Mit Intimität, deren Wesen ergründet werden soll, hat das alles wenig zu tun, sind doch hier Prostituierte und Aktivisten am Werk. Bezeichnenderweise will der von Laura bestellte Callboy keine Auskünfte zu seinen Tätowierungen geben, das sei ihm zu persönlich. Stattdessen sehen wir ihm dabei zu, wie er duscht und masturbiert. Pintilie exponiert viele solcher nackten Körper, und dies oftmals von unvorteilhafter, voyeuristischer und auch abstoßender Seite.

Nicht recht glücklich wurde man auch mit dem zweitwichtigsten Preis der Großen Jury, den die Polin Malgorzata Szumowska gewann. „Twarz“ legt zwar mit erfrischend satirischem Witz tief den Finger in die Wunden der bigotten, nationalistischen polnischen Gesellschaft, aber bisweilen wirkt der Humor, stark überzeichnet, auch ein bisschen plump und billig. Zum Beispiel in jener Szene, in der eine junge Frau im Beichtstuhl ihr Fremdgehen gesteht und der Priester nach den Details ihrer sexuellen Praktiken forscht.

Im Zentrum der Geschichte steht ein junger Außenseiter, der nach einem Arbeitsunfall mit einem entstellten Gesicht leben muss. Von ihm erfährt man nur seine Vorliebe für Heavy Metal, ansonsten bleibt er einem fremd.

Unter den besseren Beiträgen innerhalb des Wettbewerbs fanden gerade einmal zwei die Aufmerksamkeit der Jury: „Dovlatov“, das elegische Porträt russischer Literaten und Intellektuellen in der Breschnew-Ära gewann mehr als verdient den Bären für eine herausragende künstlerische Leistung. „Las Herederas“, die unspektakuläre Geschichte einer lesbischen Frau, die sich aus ihrem Trott freischwimmt, als ihre Lebensgefährtin ins Gefängnis muss, indem sie wohlhabende Frauen im Auto durch die Gegend kutschiert, honorierte die Jury als einen Beitrag, der neue Perspektiven eröffnet, mit dem Alfred Bauer Preis und einem Bären für Ana Brun als beste Hauptdarstellerin.

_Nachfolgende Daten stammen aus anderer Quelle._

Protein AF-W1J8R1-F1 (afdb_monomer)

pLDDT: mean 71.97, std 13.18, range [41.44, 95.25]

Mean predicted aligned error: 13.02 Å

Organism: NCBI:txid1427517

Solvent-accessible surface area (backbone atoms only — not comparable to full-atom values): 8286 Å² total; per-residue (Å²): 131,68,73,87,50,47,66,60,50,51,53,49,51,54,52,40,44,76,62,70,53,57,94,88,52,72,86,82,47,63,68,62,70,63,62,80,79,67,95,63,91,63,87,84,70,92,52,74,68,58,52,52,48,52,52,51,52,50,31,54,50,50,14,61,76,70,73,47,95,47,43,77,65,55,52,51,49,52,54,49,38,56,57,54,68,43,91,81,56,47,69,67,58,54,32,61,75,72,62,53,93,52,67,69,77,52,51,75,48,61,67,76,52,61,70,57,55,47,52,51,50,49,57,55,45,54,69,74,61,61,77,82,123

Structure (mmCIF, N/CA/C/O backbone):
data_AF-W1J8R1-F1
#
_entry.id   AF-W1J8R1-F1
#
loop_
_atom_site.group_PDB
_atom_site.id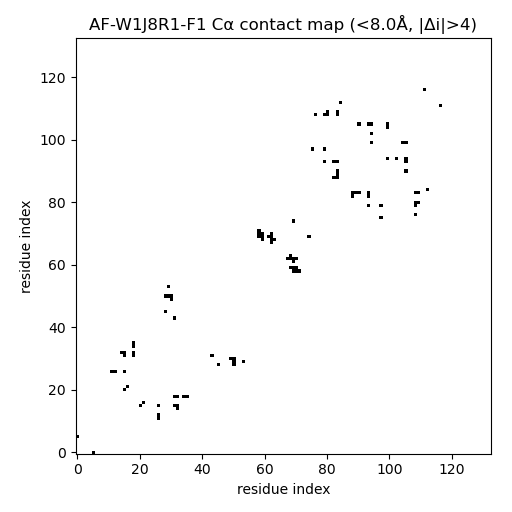
_atom_site.type_symbol
_atom_site.label_atom_id
_atom_site.label_alt_id
_atom_site.label_comp_id
_atom_site.label_asym_id
_atom_site.label_entity_id
_atom_site.label_seq_id
_atom_site.pdbx_PDB_ins_code
_atom_site.Cartn_x
_atom_site.Cartn_y
_atom_site.Cartn_z
_atom_site.occupancy
_atom_site.B_iso_or_equiv
_atom_site.auth_seq_id
_atom_site.auth_comp_id
_atom_site.auth_asym_id
_atom_site.auth_atom_id
_atom_site.pdbx_PDB_model_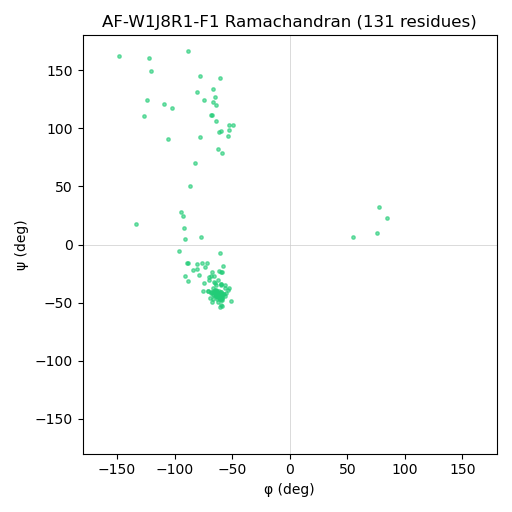num
ATOM 1 N N . MET A 1 1 ? -0.761 -16.150 -0.639 1.00 53.12 1 MET A N 1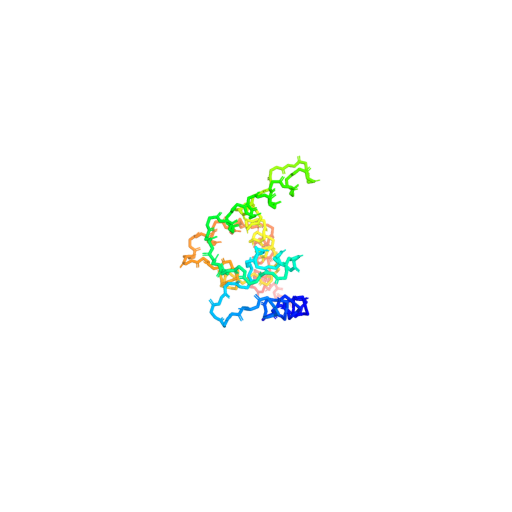
ATOM 2 C CA . MET A 1 1 ? -1.008 -15.242 -1.787 1.00 53.12 1 MET A CA 1
ATOM 3 C C . MET A 1 1 ? -2.508 -15.021 -1.887 1.00 53.12 1 MET A C 1
ATOM 5 O O . MET A 1 1 ? -3.220 -16.012 -1.846 1.00 53.12 1 MET A O 1
ATOM 9 N N . ILE A 1 2 ? -2.983 -13.773 -1.970 1.00 66.81 2 ILE A N 1
ATOM 10 C CA . ILE A 1 2 ? -4.421 -13.449 -2.048 1.00 66.81 2 ILE A CA 1
ATOM 11 C C . ILE A 1 2 ? -4.964 -13.955 -3.402 1.00 66.81 2 ILE A C 1
ATOM 13 O O . ILE A 1 2 ? -4.550 -13.414 -4.434 1.00 66.81 2 ILE A O 1
ATOM 17 N N . PRO A 1 3 ? -5.832 -14.990 -3.445 1.00 68.50 3 PRO A N 1
ATOM 18 C CA . PRO A 1 3 ? -6.251 -15.633 -4.698 1.00 68.50 3 PRO A CA 1
ATOM 19 C C . PRO A 1 3 ? -6.866 -14.661 -5.710 1.00 68.50 3 PRO A C 1
ATOM 21 O O . PRO A 1 3 ? -6.617 -14.764 -6.909 1.00 68.50 3 PRO A O 1
ATOM 24 N N . GL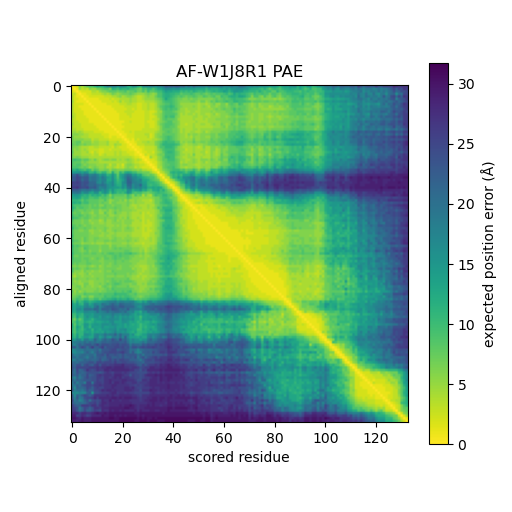N A 1 4 ? -7.593 -13.662 -5.214 1.00 79.44 4 GLN A N 1
ATOM 25 C CA . GLN A 1 4 ? -8.273 -12.636 -6.001 1.00 79.44 4 GLN A CA 1
ATOM 26 C C . GLN A 1 4 ? -7.292 -11.727 -6.761 1.00 79.44 4 GLN A C 1
ATOM 28 O O . GLN A 1 4 ? -7.627 -11.205 -7.822 1.00 79.44 4 GLN A O 1
ATOM 33 N N . LEU A 1 5 ? -6.061 -11.559 -6.259 1.00 73.38 5 LEU A N 1
ATOM 34 C CA . LEU A 1 5 ? -5.030 -10.755 -6.925 1.00 73.38 5 LEU A CA 1
ATOM 35 C C . LEU A 1 5 ? -4.265 -11.542 -7.993 1.00 73.38 5 LEU A C 1
ATOM 37 O O . LEU A 1 5 ? -3.695 -10.943 -8.905 1.00 73.38 5 LEU A O 1
ATOM 41 N N . LYS A 1 6 ? -4.265 -12.878 -7.913 1.00 79.38 6 LYS A N 1
ATOM 42 C CA . LYS A 1 6 ? -3.500 -13.764 -8.801 1.00 79.38 6 LYS A CA 1
ATOM 43 C C . LYS A 1 6 ? -3.709 -13.487 -10.301 1.00 79.38 6 LYS A C 1
ATOM 45 O O . LYS A 1 6 ? -2.695 -13.343 -10.981 1.00 79.38 6 LYS A O 1
ATOM 50 N N . PRO A 1 7 ? -4.940 -13.357 -10.843 1.00 84.81 7 PRO A N 1
ATOM 51 C CA . PRO A 1 7 ? -5.119 -13.134 -12.282 1.00 84.81 7 PRO A CA 1
ATOM 52 C C . PRO A 1 7 ? -4.554 -11.785 -12.744 1.00 84.81 7 PRO A C 1
ATOM 54 O O . PRO A 1 7 ? -3.918 -11.703 -13.793 1.00 84.81 7 PRO A O 1
ATOM 57 N N . ARG A 1 8 ? -4.721 -10.728 -11.939 1.00 81.38 8 ARG A N 1
ATOM 58 C CA . ARG A 1 8 ? -4.208 -9.387 -12.262 1.00 81.38 8 ARG A CA 1
ATOM 59 C C . ARG A 1 8 ? -2.687 -9.321 -12.159 1.00 81.38 8 ARG A C 1
ATOM 61 O O . ARG A 1 8 ? -2.050 -8.719 -13.015 1.00 81.38 8 ARG A O 1
ATOM 68 N N . LEU A 1 9 ? -2.105 -9.971 -11.151 1.00 82.44 9 LEU A N 1
ATOM 69 C CA . LEU A 1 9 ? -0.653 -10.072 -11.005 1.00 82.44 9 LEU A CA 1
ATOM 70 C C . LEU A 1 9 ? -0.027 -10.890 -12.137 1.00 82.44 9 LEU A C 1
ATOM 72 O O . LEU A 1 9 ? 1.000 -10.484 -12.664 1.00 82.44 9 LEU A O 1
ATOM 76 N N . ALA A 1 10 ? -0.660 -11.988 -12.559 1.00 87.12 10 ALA A N 1
ATOM 77 C CA . ALA A 1 10 ? -0.204 -12.758 -13.714 1.00 87.12 10 ALA A CA 1
ATOM 78 C C . ALA A 1 10 ? -0.201 -11.897 -14.987 1.00 87.12 10 ALA A C 1
ATOM 80 O O . ALA A 1 10 ? 0.811 -11.825 -15.677 1.00 87.12 10 ALA A O 1
ATOM 81 N N . GLN A 1 11 ? -1.290 -11.165 -15.246 1.00 87.31 11 GLN A N 1
ATOM 82 C CA . GLN A 1 11 ? -1.364 -10.234 -16.373 1.00 87.31 11 GLN A CA 1
ATOM 83 C C . GLN A 1 11 ? -0.256 -9.168 -16.318 1.00 87.31 11 GLN A C 1
ATOM 85 O O . GLN A 1 11 ? 0.366 -8.874 -17.337 1.00 87.31 11 GLN A O 1
ATOM 90 N N . LEU A 1 12 ? 0.007 -8.608 -15.135 1.00 84.62 12 LEU A N 1
ATOM 91 C CA . LEU A 1 12 ? 1.047 -7.602 -14.931 1.00 84.62 12 LEU A CA 1
ATOM 92 C C . LEU A 1 12 ? 2.449 -8.161 -15.208 1.00 84.62 12 LEU A C 1
ATOM 94 O O . LEU A 1 12 ? 3.246 -7.512 -15.882 1.00 84.62 12 LEU A O 1
ATOM 98 N N . VAL A 1 13 ? 2.736 -9.371 -14.723 1.00 86.75 13 VAL A N 1
ATOM 99 C CA . VAL A 1 13 ? 4.011 -10.067 -14.952 1.00 86.75 13 VAL A CA 1
ATOM 100 C C . VAL A 1 13 ? 4.221 -10.329 -16.441 1.00 86.75 13 VAL A C 1
ATOM 102 O O . VAL A 1 13 ? 5.292 -10.032 -16.966 1.00 86.75 13 VAL A O 1
ATOM 105 N N . GLU A 1 14 ? 3.204 -10.829 -17.141 1.00 88.31 14 GLU A N 1
ATOM 106 C CA . GLU A 1 14 ? 3.296 -11.096 -18.579 1.00 88.31 14 GLU A CA 1
ATOM 107 C C . GLU A 1 14 ? 3.508 -9.808 -19.388 1.00 88.31 14 GLU A C 1
ATOM 109 O O . GLU A 1 14 ? 4.342 -9.763 -20.293 1.00 88.31 14 GLU A O 1
ATOM 114 N N . GLN A 1 15 ? 2.838 -8.715 -19.016 1.00 85.00 15 GLN A N 1
ATOM 115 C CA . GLN A 1 15 ? 3.074 -7.403 -19.624 1.00 85.00 15 GLN A CA 1
ATOM 116 C C . GLN A 1 15 ? 4.485 -6.873 -19.343 1.00 85.00 15 GLN A C 1
ATOM 118 O O . GLN A 1 15 ? 5.127 -6.346 -20.250 1.00 85.00 15 GLN A O 1
ATOM 123 N N . ALA A 1 16 ? 4.987 -7.029 -18.117 1.00 84.19 16 ALA A N 1
ATOM 124 C CA . ALA A 1 16 ? 6.334 -6.606 -17.753 1.00 84.19 16 ALA A CA 1
ATOM 125 C C . ALA A 1 16 ? 7.398 -7.378 -18.549 1.00 84.19 16 ALA A C 1
ATOM 127 O O . ALA A 1 16 ? 8.307 -6.761 -19.108 1.00 84.19 16 ALA A O 1
ATOM 128 N N . LYS A 1 17 ? 7.256 -8.705 -18.672 1.00 85.12 17 LYS A N 1
ATOM 129 C CA . LYS A 1 17 ? 8.128 -9.556 -19.501 1.00 85.12 17 LYS A CA 1
ATOM 130 C C . LYS A 1 17 ? 8.086 -9.154 -20.972 1.00 85.12 17 LYS A C 1
ATOM 132 O O . LYS A 1 17 ? 9.137 -9.022 -21.591 1.00 85.12 17 LYS A O 1
ATOM 137 N N . ALA A 1 18 ? 6.897 -8.880 -21.514 1.00 84.50 18 ALA A N 1
ATOM 138 C CA . ALA A 1 18 ? 6.746 -8.387 -22.884 1.00 84.50 18 ALA A CA 1
ATOM 139 C C . ALA A 1 18 ? 7.433 -7.025 -23.112 1.00 84.50 18 ALA A C 1
ATOM 141 O O . ALA A 1 18 ? 7.785 -6.698 -24.242 1.00 84.50 18 ALA A O 1
ATOM 142 N N . CYS A 1 19 ? 7.652 -6.243 -22.049 1.00 79.62 19 CYS A N 1
ATOM 143 C CA . CYS A 1 19 ? 8.445 -5.012 -22.059 1.00 79.62 19 CYS A CA 1
ATOM 144 C C . CYS A 1 19 ? 9.934 -5.232 -21.707 1.00 79.62 19 CYS A C 1
ATOM 146 O O . CYS A 1 19 ? 10.633 -4.266 -21.405 1.00 79.62 19 CYS A O 1
ATOM 148 N N . GLY A 1 20 ? 10.428 -6.475 -21.720 1.00 82.00 20 GLY A N 1
ATOM 149 C CA . GLY A 1 20 ? 11.837 -6.806 -21.485 1.00 82.00 20 GLY A CA 1
ATOM 150 C C . GLY A 1 20 ? 12.238 -6.927 -20.013 1.00 82.00 20 GLY A C 1
ATOM 151 O O . GLY A 1 20 ? 13.414 -6.756 -19.694 1.00 82.00 20 GLY A O 1
ATOM 152 N N . ALA A 1 21 ? 11.292 -7.188 -19.103 1.00 84.56 21 ALA A N 1
ATOM 153 C CA . ALA A 1 21 ? 11.625 -7.379 -17.696 1.00 84.56 21 ALA A CA 1
ATOM 154 C C . ALA A 1 21 ? 12.449 -8.639 -17.416 1.00 84.56 21 ALA A C 1
ATOM 156 O O . ALA A 1 21 ? 12.114 -9.726 -17.880 1.00 84.56 21 ALA A O 1
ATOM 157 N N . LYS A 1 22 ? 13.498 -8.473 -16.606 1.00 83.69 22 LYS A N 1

Wie aber konnte es geschehen, dass das mit vier Beiträgen stark vertretene deutsche Kino bei den Hauptpreisen völlig leer ausging? Als würdige Kandidaten hatten sich vor allem Emily Atefs Romy Schneider-Film „3 Tage in Quiberon“ und Thomas Stubers subtile Liebesgeschichte „In den Gängen“ empfohlen. Von Sklaven der modernen Arbeitswelt, Zeit-, Leih-, und Lagerarbeitern erzählt diese leise Studie, die aus Kritikersicht ein starker Favorit für den besten Film war, zumindest aber den unabhängigen Preis der Ökumenischen Jury gewann.

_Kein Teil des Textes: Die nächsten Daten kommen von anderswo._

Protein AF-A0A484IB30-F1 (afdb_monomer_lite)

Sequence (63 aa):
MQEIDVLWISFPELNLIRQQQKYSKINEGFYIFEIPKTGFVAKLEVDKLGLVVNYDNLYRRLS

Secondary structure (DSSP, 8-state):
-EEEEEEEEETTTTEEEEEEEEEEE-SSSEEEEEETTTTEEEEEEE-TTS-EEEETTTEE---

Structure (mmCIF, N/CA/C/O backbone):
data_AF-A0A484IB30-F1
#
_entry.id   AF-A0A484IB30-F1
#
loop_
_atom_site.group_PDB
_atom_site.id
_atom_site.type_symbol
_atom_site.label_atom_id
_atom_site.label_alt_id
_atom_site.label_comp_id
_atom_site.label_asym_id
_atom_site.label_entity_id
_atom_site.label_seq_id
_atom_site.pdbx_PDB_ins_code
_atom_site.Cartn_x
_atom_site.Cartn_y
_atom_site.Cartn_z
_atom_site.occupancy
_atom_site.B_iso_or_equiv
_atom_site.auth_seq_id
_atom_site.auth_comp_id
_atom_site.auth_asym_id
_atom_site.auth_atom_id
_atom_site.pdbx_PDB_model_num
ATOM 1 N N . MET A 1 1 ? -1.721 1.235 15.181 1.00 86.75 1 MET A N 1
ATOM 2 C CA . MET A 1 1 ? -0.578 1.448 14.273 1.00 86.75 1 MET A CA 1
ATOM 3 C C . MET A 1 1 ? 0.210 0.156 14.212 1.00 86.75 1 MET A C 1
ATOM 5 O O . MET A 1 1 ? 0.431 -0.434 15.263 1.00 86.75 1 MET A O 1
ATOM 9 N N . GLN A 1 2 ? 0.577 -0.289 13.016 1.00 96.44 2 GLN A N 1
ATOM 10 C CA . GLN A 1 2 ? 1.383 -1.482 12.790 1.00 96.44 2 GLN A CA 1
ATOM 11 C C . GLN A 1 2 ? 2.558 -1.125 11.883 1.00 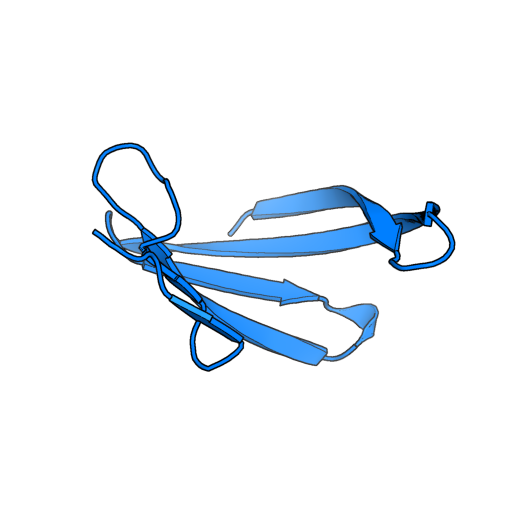96.44 2 GLN A C 1
ATOM 13 O O . GLN A 1 2 ? 2.372 -0.478 10.853 1.00 96.44 2 GLN A O 1
ATOM 18 N N . GLU A 1 3 ? 3.755 -1.548 12.273 1.00 98.06 3 GLU A N 1
ATOM 19 C CA . GLU A 1 3 ? 4.967 -1.414 11.470 1.00 98.06 3 GLU A CA 1
ATOM 20 C C . GLU A 1 3 ? 5.333 -2.784 10.911 1.00 98.06 3 GLU A C 1
ATOM 22 O O . GLU A 1 3 ? 5.280 -3.782 11.634 1.00 98.06 3 GLU A O 1
ATOM 27 N N . ILE A 1 4 ? 5.667 -2.836 9.624 1.00 98.06 4 ILE A N 1
ATOM 28 C CA . ILE A 1 4 ? 6.029 -4.076 8.941 1.00 98.06 4 ILE A CA 1
ATOM 29 C C . ILE A 1 4 ? 7.232 -3.852 8.032 1.00 98.06 4 ILE A C 1
ATOM 31 O O . ILE A 1 4 ? 7.366 -2.811 7.387 1.00 98.06 4 ILE A O 1
ATOM 35 N N . ASP A 1 5 ? 8.097 -4.857 7.968 1.00 98.19 5 ASP A N 1
ATOM 36 C CA . ASP A 1 5 ? 9.067 -4.991 6.891 1.00 98.19 5 ASP A CA 1
ATOM 37 C C . ASP A 1 5 ? 8.410 -5.749 5.738 1.00 98.19 5 ASP A C 1
ATOM 39 O O . ASP A 1 5 ? 7.880 -6.845 5.927 1.00 98.19 5 ASP A O 1
ATOM 43 N N . VAL A 1 6 ? 8.466 -5.175 4.539 1.00 97.94 6 VAL A N 1
ATOM 44 C CA . VAL A 1 6 ? 8.031 -5.840 3.310 1.00 97.94 6 VAL A CA 1
ATOM 45 C C . VAL 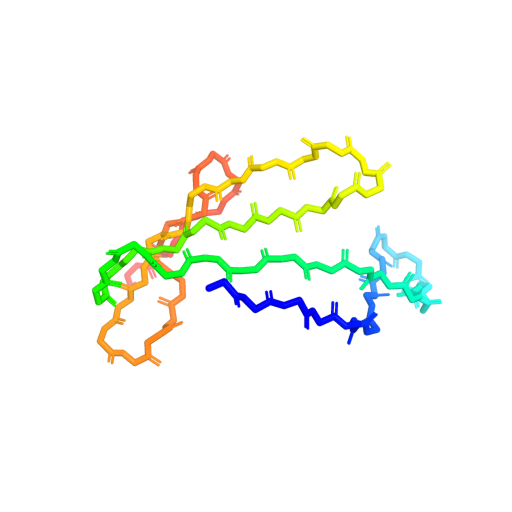A 1 6 ? 9.208 -6.040 2.365 1.00 97.94 6 VAL A C 1
ATOM 47 O O . VAL A 1 6 ? 10.183 -5.281 2.369 1.00 97.94 6 VAL A O 1
ATOM 50 N N . LEU A 1 7 ? 9.090 -7.055 1.514 1.00 98.19 7 LEU A N 1
ATOM 51 C CA . LEU A 1 7 ? 9.909 -7.189 0.321 1.00 98.19 7 LEU A CA 1
ATOM 52 C C . LEU A 1 7 ? 9.222 -6.420 -0.811 1.00 98.19 7 LEU A C 1
ATOM 54 O O . LEU A 1 7 ? 8.287 -6.919 -1.433 1.00 98.19 7 LEU A O 1
ATOM 58 N N . TRP A 1 8 ? 9.641 -5.180 -1.038 1.00 97.56 8 TRP A N 1
ATOM 59 C CA . TRP A 1 8 ? 9.129 -4.362 -2.128 1.00 97.56 8 TRP A CA 1
ATOM 60 C C . TRP A 1 8 ? 9.819 -4.745 -3.437 1.00 97.56 8 TRP A C 1
ATOM 62 O O . TRP A 1 8 ? 11.045 -4.825 -3.495 1.00 97.56 8 TRP A O 1
ATOM 72 N N . ILE A 1 9 ? 9.028 -4.982 -4.481 1.00 97.81 9 ILE A N 1
ATOM 73 C CA . ILE A 1 9 ? 9.515 -5.291 -5.826 1.00 97.81 9 ILE A CA 1
ATOM 74 C C . ILE A 1 9 ? 9.394 -4.010 -6.650 1.00 97.81 9 ILE A C 1
ATOM 76 O O . ILE A 1 9 ? 8.280 -3.565 -6.936 1.00 97.81 9 ILE A O 1
ATOM 80 N N . SER A 1 10 ? 10.521 -3.388 -6.997 1.00 94.94 10 SER A N 1
ATOM 81 C CA . SER A 1 10 ? 10.511 -2.147 -7.778 1.00 94.94 10 SER A CA 1
ATOM 82 C C . SER A 1 10 ? 10.315 -2.439 -9.261 1.00 94.94 10 SER A C 1
ATOM 84 O O . SER A 1 10 ? 11.046 -3.251 -9.820 1.00 94.94 10 SER A O 1
ATOM 86 N N . PHE A 1 11 ? 9.411 -1.730 -9.925 1.00 93.94 11 PHE A N 1
ATOM 87 C CA . PHE A 1 11 ? 9.264 -1.787 -11.380 1.00 93.94 11 PHE A CA 1
ATOM 88 C C . PHE A 1 11 ? 10.041 -0.647 -12.065 1.00 93.94 11 PHE A C 1
ATOM 90 O O . PHE A 1 11 ? 10.141 0.429 -11.470 1.00 93.94 11 PHE A O 1
ATOM 97 N N . PRO A 1 12 ? 10.508 -0.843 -13.314 1.00 96.00 12 PRO A N 1
ATOM 98 C CA . PRO A 1 12 ? 10.325 -2.047 -14.137 1.00 96.00 12 PRO A CA 1
ATOM 99 C C . PRO A 1 12 ? 11.355 -3.171 -13.915 1.00 96.00 12 PRO A C 1
ATOM 101 O O . PRO A 1 12 ? 11.119 -4.283 -14.373 1.00 96.00 12 PRO A O 1
ATOM 104 N N . GLU A 1 13 ? 12.464 -2.933 -13.212 1.00 97.81 13 GLU A N 1
ATOM 105 C CA . GLU A 1 13 ? 13.608 -3.867 -13.152 1.00 97.81 13 GLU A CA 1
ATOM 106 C C . GLU A 1 13 ? 13.407 -5.080 -12.226 1.00 97.81 13 GLU A C 1
ATOM 108 O O . GLU A 1 13 ? 14.222 -5.998 -12.225 1.00 97.81 13 GLU A O 1
ATOM 113 N N . LEU A 1 14 ? 12.331 -5.100 -11.437 1.00 97.19 14 LEU A N 1
ATOM 114 C CA . LEU A 1 14 ? 11.984 -6.148 -10.469 1.00 97.19 14 LEU A CA 1
ATOM 115 C C . LEU A 1 14 ? 13.022 -6.353 -9.350 1.00 97.19 14 LEU A C 1
ATOM 117 O O . LEU A 1 14 ? 13.177 -7.461 -8.833 1.00 97.19 14 LEU A O 1
ATOM 121 N N . ASN A 1 15 ? 13.712 -5.289 -8.925 1.00 97.50 15 ASN A N 1
ATOM 122 C CA . ASN A 1 15 ? 14.640 -5.382 -7.796 1.00 97.50 15 ASN A CA 1
ATOM 123 C C . ASN A 1 15 ? 13.898 -5.681 -6.490 1.00 97.50 15 ASN A C 1
ATOM 125 O O . ASN A 1 15 ? 12.877 -5.064 -6.182 1.00 97.50 15 ASN A O 1
ATOM 129 N N . LEU A 1 16 ? 14.470 -6.582 -5.691 1.00 97.94 16 LEU A N 1
ATOM 130 C CA . LEU A 1 16 ? 13.978 -6.926 -4.361 1.00 97.94 16 LEU A CA 1
ATOM 131 C C . LEU A 1 16 ? 14.575 -5.979 -3.31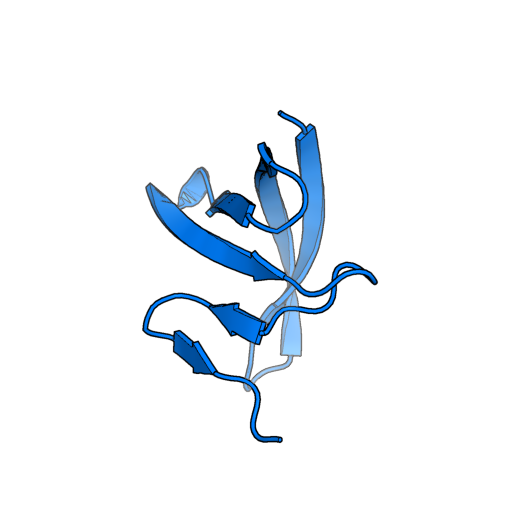9 1.00 97.94 1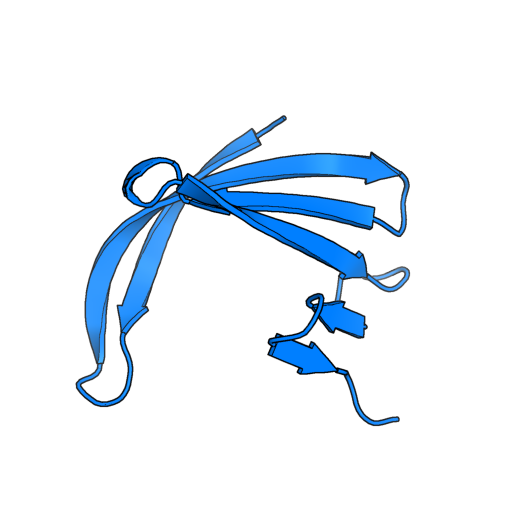6 LEU A C 1
ATOM 133 O O . LEU A 1 16 ? 15.782 -5.979 -3.078 1.00 97.94 16 LEU A O 1
ATOM 137 N N . ILE A 1 17 ? 13.729 -5.177 -2.683 1.00 96.94 17 ILE A N 1
ATOM 138 C CA . ILE A 1 17 ? 14.144 -4.137 -1.745 1.00 96.94 17 ILE A CA 1
ATOM 139 C C . ILE A 1 17 ? 13.430 -4.363 -0.418 1.00 96.94 17 ILE A C 1
ATOM 141 O O . ILE A 1 17 ? 12.204 -4.332 -0.346 1.00 96.94 17 ILE A O 1
ATOM 145 N N . ARG A 1 18 ? 14.187 -4.532 0.670 1.00 97.50 18 ARG A N 1
ATOM 146 C CA . ARG A 1 18 ? 13.605 -4.445 2.015 1.00 97.50 18 ARG A CA 1
ATOM 147 C C . ARG A 1 18 ? 13.111 -3.017 2.247 1.00 97.50 18 ARG A C 1
ATOM 149 O O . ARG A 1 18 ? 13.901 -2.072 2.181 1.00 97.50 18 ARG A O 1
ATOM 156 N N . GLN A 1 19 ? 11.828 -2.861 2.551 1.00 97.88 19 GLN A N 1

Die trostlose, sterile Landschaft eines ostdeutschen Großmarkts spiegelt sich hier in den Seelen der drei Hauptfiguren, von denen keiner emotional aus sich herausgeht und jeder ein Geheimnis hütet. Franz Rogowski ist Christian, der wortkarge, gehemmte Neue in der Getränkeabteilung. Sein ruppiger, aber gutmütiger Kollege Bruno (Peter Kurth) lernt ihn an. Christian verliebt sich in Marion, die forsche Prinzessin aus den Süßwaren (Sandra Hüller), aber sie ist verheiratet. Um ihre Ehe sei es nicht gut bestellt, wird gemunkelt, aber das klärt sich nicht auf, in den Gängen lässt es sich über Gefühle nicht gut reden. Umso anrührender wirkt es, wie sich in den vielen kleinen Zeichen der Aufmerksamkeit das Unausgesprochene doch irgendwie vermittelt, zu ihrem Geburtstag schenkt der Unbeholfene Marion ein kleines Stück Kuchen mit einer Kerze darauf.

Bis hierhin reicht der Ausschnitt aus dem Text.